# Exercise description:
Quote only the lines from the top of the listing below down to and including the line with "ATOM 35 O O".

════════════════════

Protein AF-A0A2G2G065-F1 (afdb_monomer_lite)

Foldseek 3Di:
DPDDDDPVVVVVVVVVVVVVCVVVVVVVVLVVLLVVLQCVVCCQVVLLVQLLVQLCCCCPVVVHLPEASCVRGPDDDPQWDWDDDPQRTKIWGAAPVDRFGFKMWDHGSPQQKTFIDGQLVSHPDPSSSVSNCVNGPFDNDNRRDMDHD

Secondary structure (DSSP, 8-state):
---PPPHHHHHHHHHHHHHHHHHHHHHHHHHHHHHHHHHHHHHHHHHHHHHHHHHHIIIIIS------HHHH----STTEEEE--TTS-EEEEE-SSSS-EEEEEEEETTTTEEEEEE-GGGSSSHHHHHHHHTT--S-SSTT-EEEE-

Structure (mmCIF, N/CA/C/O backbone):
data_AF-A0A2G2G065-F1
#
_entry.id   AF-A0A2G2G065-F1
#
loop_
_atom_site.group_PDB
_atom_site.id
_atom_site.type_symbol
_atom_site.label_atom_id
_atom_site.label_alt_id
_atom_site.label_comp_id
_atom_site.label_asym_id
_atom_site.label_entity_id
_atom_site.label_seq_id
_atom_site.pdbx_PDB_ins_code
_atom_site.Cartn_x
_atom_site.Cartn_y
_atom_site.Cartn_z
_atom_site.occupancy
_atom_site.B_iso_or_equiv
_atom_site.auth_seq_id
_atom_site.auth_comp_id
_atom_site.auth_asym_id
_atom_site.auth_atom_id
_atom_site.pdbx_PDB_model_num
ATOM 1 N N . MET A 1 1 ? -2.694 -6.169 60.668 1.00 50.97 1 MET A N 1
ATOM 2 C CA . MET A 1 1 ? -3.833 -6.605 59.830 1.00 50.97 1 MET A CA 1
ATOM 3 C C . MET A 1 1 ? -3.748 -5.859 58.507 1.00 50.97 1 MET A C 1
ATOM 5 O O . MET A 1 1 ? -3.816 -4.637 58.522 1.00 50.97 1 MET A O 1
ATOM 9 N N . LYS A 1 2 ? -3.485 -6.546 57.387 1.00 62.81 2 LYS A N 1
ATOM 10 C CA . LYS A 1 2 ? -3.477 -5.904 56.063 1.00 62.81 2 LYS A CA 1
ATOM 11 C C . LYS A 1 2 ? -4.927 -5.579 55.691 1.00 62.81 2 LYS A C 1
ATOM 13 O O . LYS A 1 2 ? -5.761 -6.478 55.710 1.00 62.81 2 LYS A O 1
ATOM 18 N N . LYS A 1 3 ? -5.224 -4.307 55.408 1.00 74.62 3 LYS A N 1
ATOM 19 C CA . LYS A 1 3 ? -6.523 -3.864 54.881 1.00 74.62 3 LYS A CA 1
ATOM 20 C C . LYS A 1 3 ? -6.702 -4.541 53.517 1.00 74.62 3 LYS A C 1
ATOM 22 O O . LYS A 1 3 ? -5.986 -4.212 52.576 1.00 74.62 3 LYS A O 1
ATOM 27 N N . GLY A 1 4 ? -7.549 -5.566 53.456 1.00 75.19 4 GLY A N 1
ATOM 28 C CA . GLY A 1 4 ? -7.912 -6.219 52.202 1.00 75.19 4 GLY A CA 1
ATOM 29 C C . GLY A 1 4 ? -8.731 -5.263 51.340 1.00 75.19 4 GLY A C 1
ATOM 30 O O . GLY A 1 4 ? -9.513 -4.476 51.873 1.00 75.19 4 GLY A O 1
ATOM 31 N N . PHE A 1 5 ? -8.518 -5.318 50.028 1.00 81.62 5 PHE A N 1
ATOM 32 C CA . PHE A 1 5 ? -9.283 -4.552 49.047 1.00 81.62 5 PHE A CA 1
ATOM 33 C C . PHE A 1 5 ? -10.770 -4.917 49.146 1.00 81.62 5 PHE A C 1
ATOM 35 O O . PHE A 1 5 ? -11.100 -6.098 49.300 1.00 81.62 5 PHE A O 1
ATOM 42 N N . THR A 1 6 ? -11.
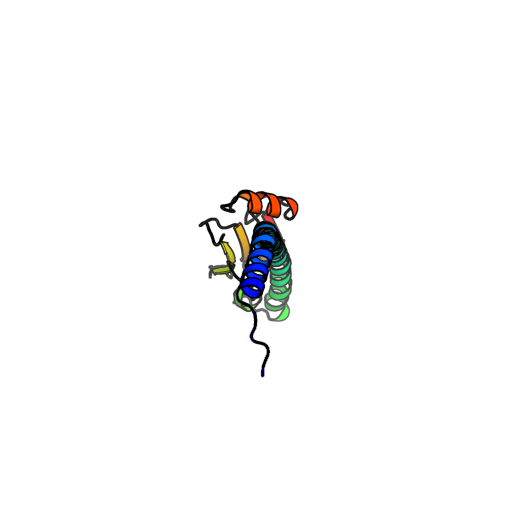670 -3.933 49.095 1.00 90.75 6 THR A N 1
ATOM 43 C CA . THR A 1 6 ? -13.106 -4.222 49.175 1.00 90.75 6 THR A CA 1
ATOM 44 C C . THR A 1 6 ? -13.630 -4.709 47.824 1.00 90.75 6 THR A C 1
ATOM 46 O O . THR A 1 6 ? -13.205 -4.251 46.763 1.00 90.75 6 THR A O 1
ATOM 49 N N . LEU A 1 7 ? -14.585 -5.643 47.842 1.00 90.75 7 LEU A N 1
ATOM 50 C CA . LEU A 1 7 ? -15.214 -6.148 46.616 1.00 90.75 7 LEU A CA 1
ATOM 51 C C . LEU A 1 7 ? -15.917 -5.017 45.840 1.00 90.75 7 LEU A C 1
ATOM 53 O O . LEU A 1 7 ? -15.910 -5.006 44.613 1.00 90.75 7 LEU A O 1
ATOM 57 N N . VAL A 1 8 ? -16.458 -4.027 46.555 1.00 92.25 8 VAL A N 1
ATOM 58 C CA . VAL A 1 8 ? -17.119 -2.855 45.964 1.00 92.25 8 VAL A CA 1
ATOM 59 C C . VAL A 1 8 ? -16.126 -1.938 45.244 1.00 92.25 8 VAL A C 1
ATOM 61 O O . VAL A 1 8 ? -16.431 -1.489 44.141 1.00 92.25 8 VAL A O 1
ATOM 64 N N . GLU A 1 9 ? -14.932 -1.696 45.801 1.00 91.44 9 GLU A N 1
ATOM 65 C CA . GLU A 1 9 ? -13.886 -0.934 45.096 1.00 91.44 9 GLU A CA 1
ATOM 66 C C . GLU A 1 9 ? -13.502 -1.607 43.781 1.00 91.44 9 GLU A C 1
ATOM 68 O O . GLU A 1 9 ? -13.349 -0.934 42.763 1.00 91.44 9 GLU A O 1
ATOM 73 N N . LEU A 1 10 ? -13.403 -2.938 43.772 1.00 91.88 10 LEU A N 1
ATOM 74 C CA . LEU A 1 10 ? -13.040 -3.671 42.562 1.00 91.88 10 LEU A CA 1
ATOM 75 C C . LEU A 1 10 ? -14.115 -3.535 41.479 1.00 91.88 10 LEU A C 1
ATOM 77 O O . LEU A 1 10 ? -13.783 -3.321 40.314 1.00 91.88 10 LEU A O 1
ATOM 81 N N . ILE A 1 11 ? -15.392 -3.592 41.866 1.00 94.31 11 ILE A N 1
ATOM 82 C CA . ILE A 1 11 ? -16.517 -3.410 40.941 1.00 94.31 11 ILE A CA 1
ATOM 83 C C . ILE A 1 11 ? -16.525 -1.995 40.349 1.00 94.31 11 ILE A C 1
ATOM 85 O O . ILE A 1 11 ? -16.708 -1.832 39.145 1.00 94.31 11 ILE A O 1
ATOM 89 N N . PHE A 1 12 ? -16.292 -0.961 41.158 1.00 93.81 12 PHE A N 1
ATOM 90 C CA . PHE A 1 12 ? -16.257 0.407 40.638 1.00 93.81 12 PHE A CA 1
ATOM 91 C C . PHE A 1 12 ? -15.128 0.612 39.624 1.00 93.81 12 PHE A C 1
ATOM 93 O O . PHE A 1 12 ? -15.340 1.250 38.593 1.00 93.81 12 PHE A O 1
ATOM 100 N N . VAL A 1 13 ? -13.954 0.023 39.862 1.00 94.75 13 VAL A N 1
ATOM 101 C CA . VAL A 1 13 ? -12.820 0.
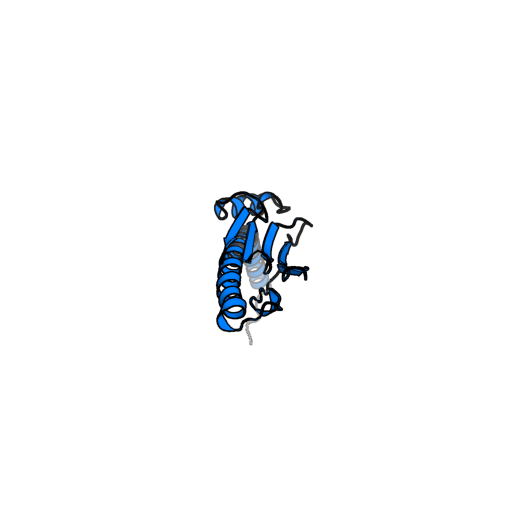114 38.932 1.00 94.75 13 VAL A CA 1
ATOM 102 C C . VAL A 1 13 ? -13.150 -0.526 37.582 1.00 94.75 13 VAL A C 1
ATOM 104 O O . VAL A 1 13 ? -12.936 0.105 36.546 1.00 94.75 13 VAL A O 1
ATOM 107 N N . ILE A 1 14 ? -13.716 -1.737 37.563 1.00 95.25 14 ILE A N 1
ATOM 108 C CA . ILE A 1 14 ? -14.068 -2.402 36.295 1.00 95.25 14 ILE A CA 1
ATOM 109 C C . ILE A 1 14 ? -15.174 -1.657 35.539 1.00 95.25 14 ILE A C 1
ATOM 111 O O . ILE A 1 14 ? -15.129 -1.601 34.313 1.00 95.25 14 ILE A O 1
ATOM 115 N N . VAL A 1 15 ? -16.128 -1.039 36.246 1.00 96.38 15 VAL A N 1
ATOM 116 C CA . VAL A 1 15 ? -17.192 -0.238 35.621 1.00 96.38 15 VAL A CA 1
ATOM 117 C C . VAL A 1 15 ? -16.606 1.004 34.957 1.00 96.38 15 VAL A C 1
ATOM 119 O O . VAL A 1 15 ? -16.920 1.284 33.801 1.00 96.38 15 VAL A O 1
ATOM 122 N N . ILE A 1 16 ? -15.712 1.720 35.644 1.00 96.38 16 ILE A N 1
ATOM 123 C CA . ILE A 1 16 ? -15.061 2.913 35.088 1.00 96.38 16 ILE A CA 1
ATOM 124 C C . ILE A 1 16 ? -14.220 2.540 33.859 1.00 96.38 16 ILE A C 1
ATOM 126 O O . ILE A 1 16 ? -14.357 3.174 32.812 1.00 96.38 16 ILE A O 1
ATOM 130 N N . ILE A 1 17 ? -13.402 1.483 33.945 1.00 96.50 17 ILE A N 1
ATOM 131 C CA . ILE A 1 17 ? -12.606 1.000 32.803 1.00 96.50 17 ILE A CA 1
ATOM 132 C C . ILE A 1 17 ? -13.521 0.567 31.648 1.00 96.50 17 ILE A C 1
ATOM 134 O O . ILE A 1 17 ? -13.224 0.873 30.495 1.00 96.50 17 ILE A O 1
ATOM 138 N N . GLY A 1 18 ? -14.652 -0.081 31.939 1.00 96.31 18 GLY A N 1
ATOM 139 C CA . GLY A 1 18 ? -15.627 -0.502 30.933 1.00 96.31 18 GLY A CA 1
ATOM 140 C C . GLY A 1 18 ? -16.209 0.665 30.131 1.00 96.31 18 GLY A C 1
ATOM 141 O O . GLY A 1 18 ? -16.245 0.609 28.902 1.00 96.31 18 GLY A O 1
ATOM 142 N N . VAL A 1 19 ? -16.603 1.753 30.803 1.00 96.25 19 VAL A N 1
ATOM 143 C CA . VAL A 1 19 ? -17.140 2.953 30.134 1.00 96.25 19 VAL A CA 1
ATOM 144 C C . VAL A 1 19 ? -16.062 3.656 29.306 1.00 96.25 19 VAL A C 1
ATOM 146 O O . VAL A 1 19 ? -16.310 4.018 28.154 1.00 96.25 19 VAL A O 1
ATOM 149 N N . LEU A 1 20 ? -14.852 3.809 29.854 1.00 96.56 20 LEU A N 1
ATOM 150 C CA . LEU A 1 20 ? -13.737 4.429 29.131 1.00 96.56 20 LEU A CA 1
ATOM 151 C C . LEU A 1 20 ? -13.347 3.620 27.885 1.00 96.56 20 LEU A C 1
ATOM 153 O O . LEU A 1 20 ? -13.120 4.197 26.821 1.00 96.56 20 LEU A O 1
ATOM 157 N N . ALA A 1 21 ? -13.326 2.288 27.985 1.00 94.94 21 ALA A N 1
ATOM 158 C CA . ALA A 1 21 ? -13.036 1.411 26.855 1.00 94.94 21 ALA A CA 1
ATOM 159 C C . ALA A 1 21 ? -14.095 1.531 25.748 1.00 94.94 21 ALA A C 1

════════════════════

# Written response:
Protein AF-A0A2G2G065-F1 (afdb_monomer_lite)

Foldseek 3Di:
DPDDDDPVVVVVVVVVVVVVCVVVVVVVVLVVLLVVLQCVVCCQVVLLVQLLVQLCCCCPVVVHLPEASCVRGPDDDPQWDWDDDPQRTKIWGAAPVDRFGFKMWDHGSPQQKTFIDGQLVSHPDPSSSVSNCVNGPFDNDNRRDMDHD

Secondary structure (DSSP, 8-state):
---PPPHHHHHHHHHHHHHHHHHHHHHHHHHHHHHHHHHHHHHHHHHHHHHHHHHHIIIIIS------HHHH----STTEEEE--TTS-EEEEE-SSSS-EEEEEEEETTTTEEEEEE-GGGSSSHHHHHHHHTT--S-SSTT-EEEE-

Structure (mmCIF, N/CA/C/O backbone):
data_AF-A0A2G2G065-F1
#
_entry.id   AF-A0A2G2G065-F1
#
loop_
_atom_site.group_PDB
_atom_site.id
_atom_site.type_symbol
_atom_site.label_atom_id
_atom_site.label_alt_id
_atom_site.label_comp_id
_atom_site.label_asym_id
_atom_site.label_entity_id
_atom_site.label_seq_id
_atom_site.pdbx_PDB_ins_code
_atom_site.Cartn_x
_atom_site.Cartn_y
_atom_site.Cartn_z
_atom_site.occupancy
_atom_site.B_iso_or_equiv
_atom_site.auth_seq_id
_atom_site.auth_comp_id
_atom_site.auth_asym_id
_atom_site.auth_atom_id
_atom_site.pdbx_PDB_model_num
ATOM 1 N N . MET A 1 1 ? -2.694 -6.169 60.668 1.00 50.97 1 MET A N 1
ATOM 2 C CA . MET A 1 1 ? -3.833 -6.605 59.830 1.00 50.97 1 MET A CA 1
ATOM 3 C C . MET A 1 1 ? -3.748 -5.859 58.507 1.00 50.97 1 MET A C 1
ATOM 5 O O . MET A 1 1 ? -3.816 -4.637 58.522 1.00 50.97 1 MET A O 1
ATOM 9 N N . LYS A 1 2 ? -3.485 -6.546 57.387 1.00 62.81 2 LYS A N 1
ATOM 10 C CA . LYS A 1 2 ? -3.477 -5.904 56.063 1.00 62.81 2 LYS A CA 1
ATOM 11 C C . LYS A 1 2 ? -4.927 -5.579 55.691 1.00 62.81 2 LYS A C 1
ATOM 13 O O . LYS A 1 2 ? -5.761 -6.478 55.710 1.00 62.81 2 LYS A O 1
ATOM 18 N N . LYS A 1 3 ? -5.224 -4.307 55.408 1.00 74.62 3 LYS A N 1
ATOM 19 C CA . LYS A 1 3 ? -6.523 -3.864 54.881 1.00 74.62 3 LYS A CA 1
ATOM 20 C C . LYS A 1 3 ? -6.702 -4.541 53.517 1.00 74.62 3 LYS A C 1
ATOM 22 O O . LYS A 1 3 ? -5.986 -4.212 52.576 1.00 74.62 3 LYS A O 1
ATOM 27 N N . GLY A 1 4 ? -7.549 -5.566 53.456 1.00 75.19 4 GLY A N 1
ATOM 28 C CA . GLY A 1 4 ? -7.912 -6.219 52.202 1.00 75.19 4 GLY A CA 1
ATOM 29 C C . GLY A 1 4 ? -8.731 -5.263 51.340 1.00 75.19 4 GLY A C 1
ATOM 30 O O . GLY A 1 4 ? -9.513 -4.476 51.873 1.00 75.19 4 GLY A O 1
ATOM 31 N N . PHE A 1 5 ? -8.518 -5.318 50.028 1.00 81.62 5 PHE A N 1
ATOM 32 C CA . PHE A 1 5 ? -9.283 -4.552 49.047 1.00 81.62 5 PHE A CA 1
ATOM 33 C C . PHE A 1 5 ? -10.770 -4.917 49.146 1.00 81.62 5 PHE A C 1
ATOM 35 O O . PHE A 1 5 ? -11.100 -6.098 49.300 1.00 81.62 5 PHE A O 1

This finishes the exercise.